- Developer: Effigy Softworks
- Publisher: Effigy Softworks
- Platforms: Windows; macOS; Linux;
- Release: 2018
- Mode: Single-player

= Subserial Network =

2018 video game

Subserial Network is a 2018 video game created by independent developer Effigy Softworks. Upon release, critics praised the game for its facsimile of early online digital spaces, and the exploration of themes around gender identity. The game received an Honorable Mention for the Nuovo Award at the 2024 Independent Games Festival.

==Gameplay==

Players assume the role of an agent of CETUS, tasked with locating rogue synthetics who have strayed from their assigned role. Searching through the Meshnet, a facsimile of an early Internet browser, players can read messages and forum posts, and listen to music on a virtual media player.

==Development==

Montreal-based director Matilde Park, who led the project and writing for the game, stated that the game's themes were shaped by life experiences, including their experience with gender-affirming surgery, and stated the game's premise was to facilitate "understanding" and "empathy". The game was developed in Twine.

== Reception ==

PC Gamer praised the game's "excellent writing and amazing music", describing the process of "deciphering the enigma of who you are, what you're trying to accomplish, and whether or not it's the right thing to do" as an "absolutely gripping experience". Describing the game as a "gripping snoop-fest that tangles with big ideas", Kotaku praised the game's "interesting" presentation and use of a simulated internet as adding "a lot of weight to the sleuthing" and making the player feel like "a proper cyberpunk detective". Rock Paper Shotgun praised the game as "on form" for the developers' "meta-fictional cyber-scribbling", highlighting the "familiar webscape" of the meshnet and its "whirring world and its community of internet-obsessives", comparing its concepts of digital consciousness to the work of science fiction writer Greg Egan. The game also received an Honorable Mention for the Nuovo Award at the 2019 Independent Games Festival.
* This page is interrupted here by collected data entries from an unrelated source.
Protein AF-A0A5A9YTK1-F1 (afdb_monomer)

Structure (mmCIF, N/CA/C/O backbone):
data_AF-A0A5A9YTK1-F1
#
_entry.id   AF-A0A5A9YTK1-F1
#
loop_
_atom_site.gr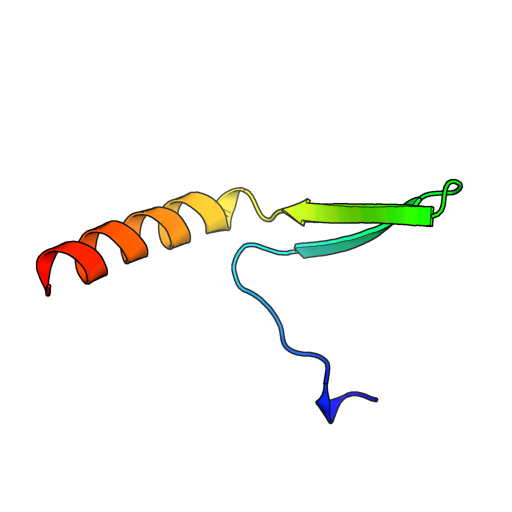oup_PDB
_atom_site.id
_atom_site.type_symbol
_atom_site.label_atom_id
_atom_site.label_alt_id
_atom_site.label_comp_id
_atom_site.label_asym_id
_atom_site.label_entity_id
_atom_site.label_seq_id
_atom_site.pdbx_PDB_ins_code
_atom_site.Cartn_x
_atom_site.Cartn_y
_atom_site.Cartn_z
_atom_site.occupancy
_atom_site.B_iso_or_equiv
_atom_site.auth_seq_id
_atom_site.auth_comp_id
_atom_site.auth_asym_id
_atom_site.auth_atom_id
_atom_site.pdbx_PDB_model_num
ATOM 1 N N . LEU A 1 1 ? -6.534 -10.800 18.477 1.00 58.06 1 LEU A N 1
ATOM 2 C CA . LEU A 1 1 ? -6.439 -10.015 17.224 1.00 58.06 1 LEU A CA 1
ATOM 3 C C . LEU A 1 1 ? -5.265 -10.468 16.358 1.00 58.06 1 LEU A C 1
ATOM 5 O O . LEU A 1 1 ? -5.448 -10.635 15.165 1.00 58.06 1 LEU A O 1
ATOM 9 N N . GLU A 1 2 ? -4.104 -10.744 16.952 1.00 59.38 2 GLU A N 1
ATOM 10 C CA . GLU A 1 2 ? -2.856 -11.116 16.256 1.00 59.38 2 GLU A CA 1
ATOM 11 C C . GLU A 1 2 ? -2.935 -12.391 15.398 1.00 59.38 2 GLU A C 1
ATOM 13 O O . GLU A 1 2 ? -2.214 -12.504 14.416 1.00 59.38 2 GLU A O 1
ATOM 18 N N . GLN A 1 3 ? -3.866 -13.308 15.691 1.00 77.69 3 GLN A N 1
ATOM 19 C CA . GLN A 1 3 ? -4.048 -14.554 14.927 1.00 77.69 3 GLN A CA 1
ATOM 20 C C . GLN A 1 3 ? -4.408 -14.339 13.445 1.00 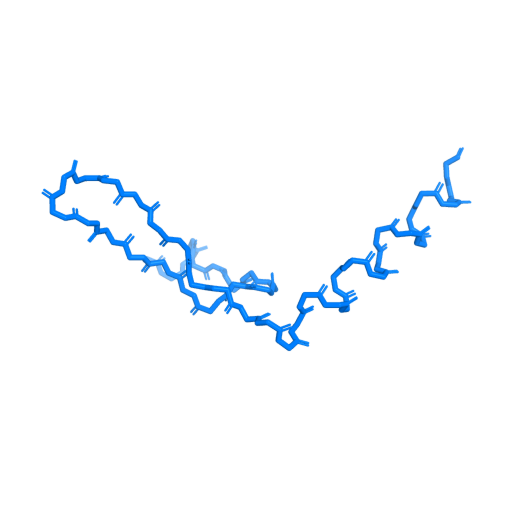77.69 3 GLN A C 1
ATOM 22 O O . GLN A 1 3 ? -4.187 -15.232 12.636 1.00 77.69 3 GLN A O 1
ATOM 27 N N . ASN A 1 4 ? -4.950 -13.170 13.084 1.00 77.94 4 ASN A N 1
ATOM 28 C CA . ASN A 1 4 ? -5.371 -12.862 11.712 1.00 77.94 4 ASN A CA 1
ATOM 29 C C . ASN A 1 4 ? -4.474 -11.828 11.013 1.00 77.94 4 ASN A C 1
ATOM 31 O O . ASN A 1 4 ? -4.733 -11.472 9.865 1.00 77.94 4 ASN A O 1
ATOM 35 N N . PHE A 1 5 ? -3.425 -11.340 11.679 1.00 80.56 5 PHE A N 1
ATOM 36 C CA . PHE A 1 5 ? -2.476 -10.410 11.073 1.00 80.56 5 PHE A CA 1
ATOM 37 C C . PHE A 1 5 ? -1.279 -11.185 10.545 1.00 80.56 5 PHE A C 1
ATOM 39 O O . PHE A 1 5 ?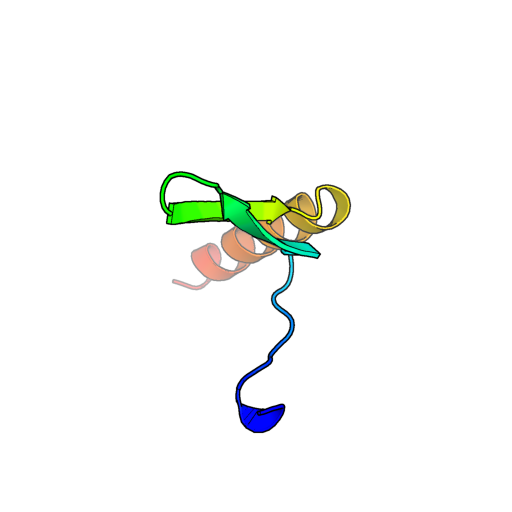 -0.389 -11.583 11.292 1.00 80.56 5 PHE A O 1
ATOM 46 N N . ARG A 1 6 ? -1.254 -11.382 9.227 1.00 87.19 6 ARG A N 1
ATOM 47 C CA . ARG A 1 6 ? -0.093 -11.924 8.522 1.00 87.19 6 ARG A CA 1
ATOM 48 C C . ARG A 1 6 ? 0.564 -10.838 7.689 1.00 87.19 6 ARG A C 1
ATOM 50 O O . ARG A 1 6 ? -0.114 -10.018 7.074 1.00 87.19 6 ARG A O 1
ATOM 57 N N . ARG A 1 7 ? 1.892 -10.868 7.641 1.00 87.88 7 ARG A N 1
ATOM 58 C CA . ARG A 1 7 ? 2.656 -10.026 6.726 1.00 87.88 7 ARG A CA 1
ATOM 59 C C . ARG A 1 7 ? 2.489 -10.563 5.306 1.00 87.88 7 ARG A C 1
ATOM 61 O O . ARG A 1 7 ? 2.536 -11.775 5.098 1.00 87.88 7 ARG A O 1
ATOM 68 N N . VAL A 1 8 ? 2.279 -9.665 4.353 1.00 91.06 8 VAL A N 1
ATOM 69 C CA . VAL A 1 8 ? 2.169 -9.995 2.930 1.00 91.06 8 VAL A CA 1
ATOM 70 C C . VAL A 1 8 ? 3.380 -9.399 2.225 1.00 91.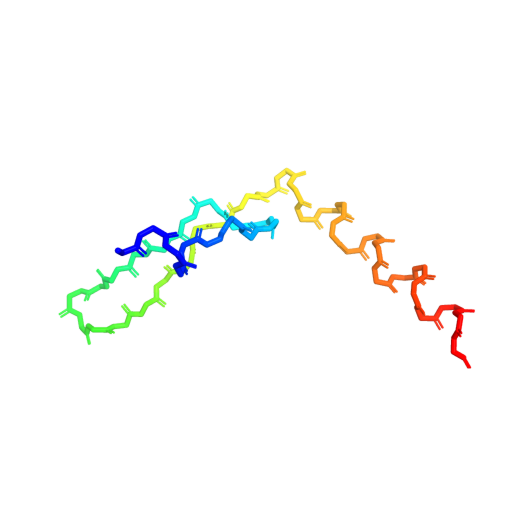06 8 VAL A C 1
ATOM 72 O O . VAL A 1 8 ? 3.699 -8.229 2.423 1.00 91.06 8 VAL A O 1
ATOM 75 N N . GLU A 1 9 ? 4.091 -10.217 1.455 1.00 92.38 9 GLU A N 1
ATOM 76 C CA . GLU A 1 9 ? 5.230 -9.757 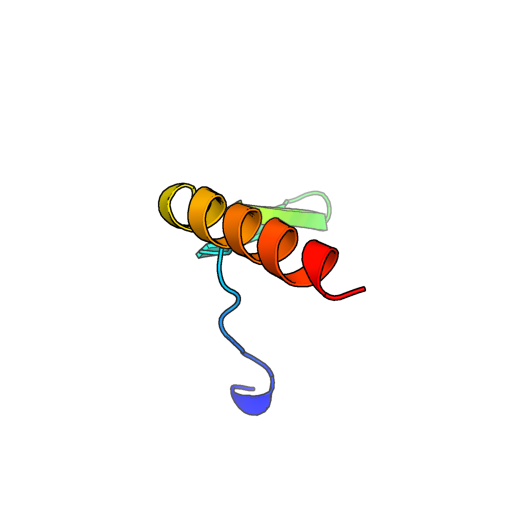0.659 1.00 92.38 9 GLU A CA 1
ATOM 77 C C . GLU A 1 9 ? 4.772 -8.711 -0.370 1.00 92.38 9 GLU A C 1
ATOM 79 O O . GLU A 1 9 ? 3.693 -8.835 -0.944 1.00 92.38 9 GLU A O 1
ATOM 84 N N . GLY A 1 10 ? 5.560 -7.652 -0.567 1.00 93.81 10 GLY A N 1
ATOM 85 C CA . GLY A 1 10 ? 5.207 -6.542 -1.462 1.00 93.81 10 GLY A CA 1
ATOM 86 C C . GLY A 1 10 ? 4.251 -5.498 -0.868 1.00 93.81 10 GLY A C 1
ATOM 87 O O . GLY A 1 10 ? 4.049 -4.454 -1.486 1.00 93.81 10 GLY A O 1
ATOM 88 N N . ILE A 1 11 ? 3.702 -5.721 0.335 1.00 95.44 11 ILE A N 1
ATOM 89 C CA . ILE A 1 11 ? 2.802 -4.776 1.014 1.00 95.44 11 ILE A CA 1
ATOM 90 C C . ILE A 1 11 ? 3.457 -4.259 2.299 1.00 95.44 11 ILE A C 1
ATOM 92 O O . ILE A 1 11 ? 3.716 -5.013 3.239 1.00 95.44 11 ILE A O 1
ATOM 96 N N . ALA A 1 12 ? 3.677 -2.946 2.362 1.00 94.88 12 ALA A N 1
ATOM 97 C CA . ALA A 1 12 ? 4.175 -2.259 3.551 1.00 94.88 12 ALA A CA 1
ATOM 98 C C . ALA A 1 12 ? 3.045 -1.899 4.531 1.00 94.88 12 ALA A C 1
ATOM 100 O O . ALA A 1 12 ? 3.271 -1.827 5.738 1.00 94.88 12 ALA A O 1
ATOM 101 N N . GLY A 1 13 ? 1.823 -1.698 4.027 1.00 94.44 13 GLY A N 1
ATOM 102 C CA . GLY A 1 13 ? 0.656 -1.402 4.851 1.00 94.44 13 GLY A CA 1
ATOM 103 C C . GLY A 1 13 ? -0.606 -1.129 4.040 1.00 94.44 13 GLY A C 1
ATOM 104 O O . GLY A 1 13 ? -0.645 -1.314 2.825 1.00 94.44 13 GLY A O 1
ATOM 105 N N . ALA A 1 14 ? -1.640 -0.662 4.731 1.00 95.88 14 ALA A N 1
ATOM 106 C CA . ALA A 1 14 ? -2.878 -0.184 4.135 1.00 95.88 14 ALA A CA 1
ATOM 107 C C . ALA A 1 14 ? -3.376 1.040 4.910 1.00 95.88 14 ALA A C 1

Several critics discussed the game's themes and representation of the science fiction and cyberpunk genres. Discussing the role of sexuality in science fiction, PC Gamer described the game's sequences around androids confronting their identity "affecting" and "haunting, even divorced of subtext". Khee Hoon Chan of Unwinnable praised the game's use of language as "fascinating", discussing how the "mechanical perspective" of the game's android characters subverts players expectations about how those characters understand their bodies, and serves effectively as "an analogy to the transgender experience and gender dysphoria". Developer Bennett Foddy similarly discussed the game's themes of "trans experience, alterity, gender dysphoria, and self-actualization" and how the use of nostalgia created a "undercurrent of loss and disappointment" that "resonated very strongly" with me around the lost optimism of digital spaces.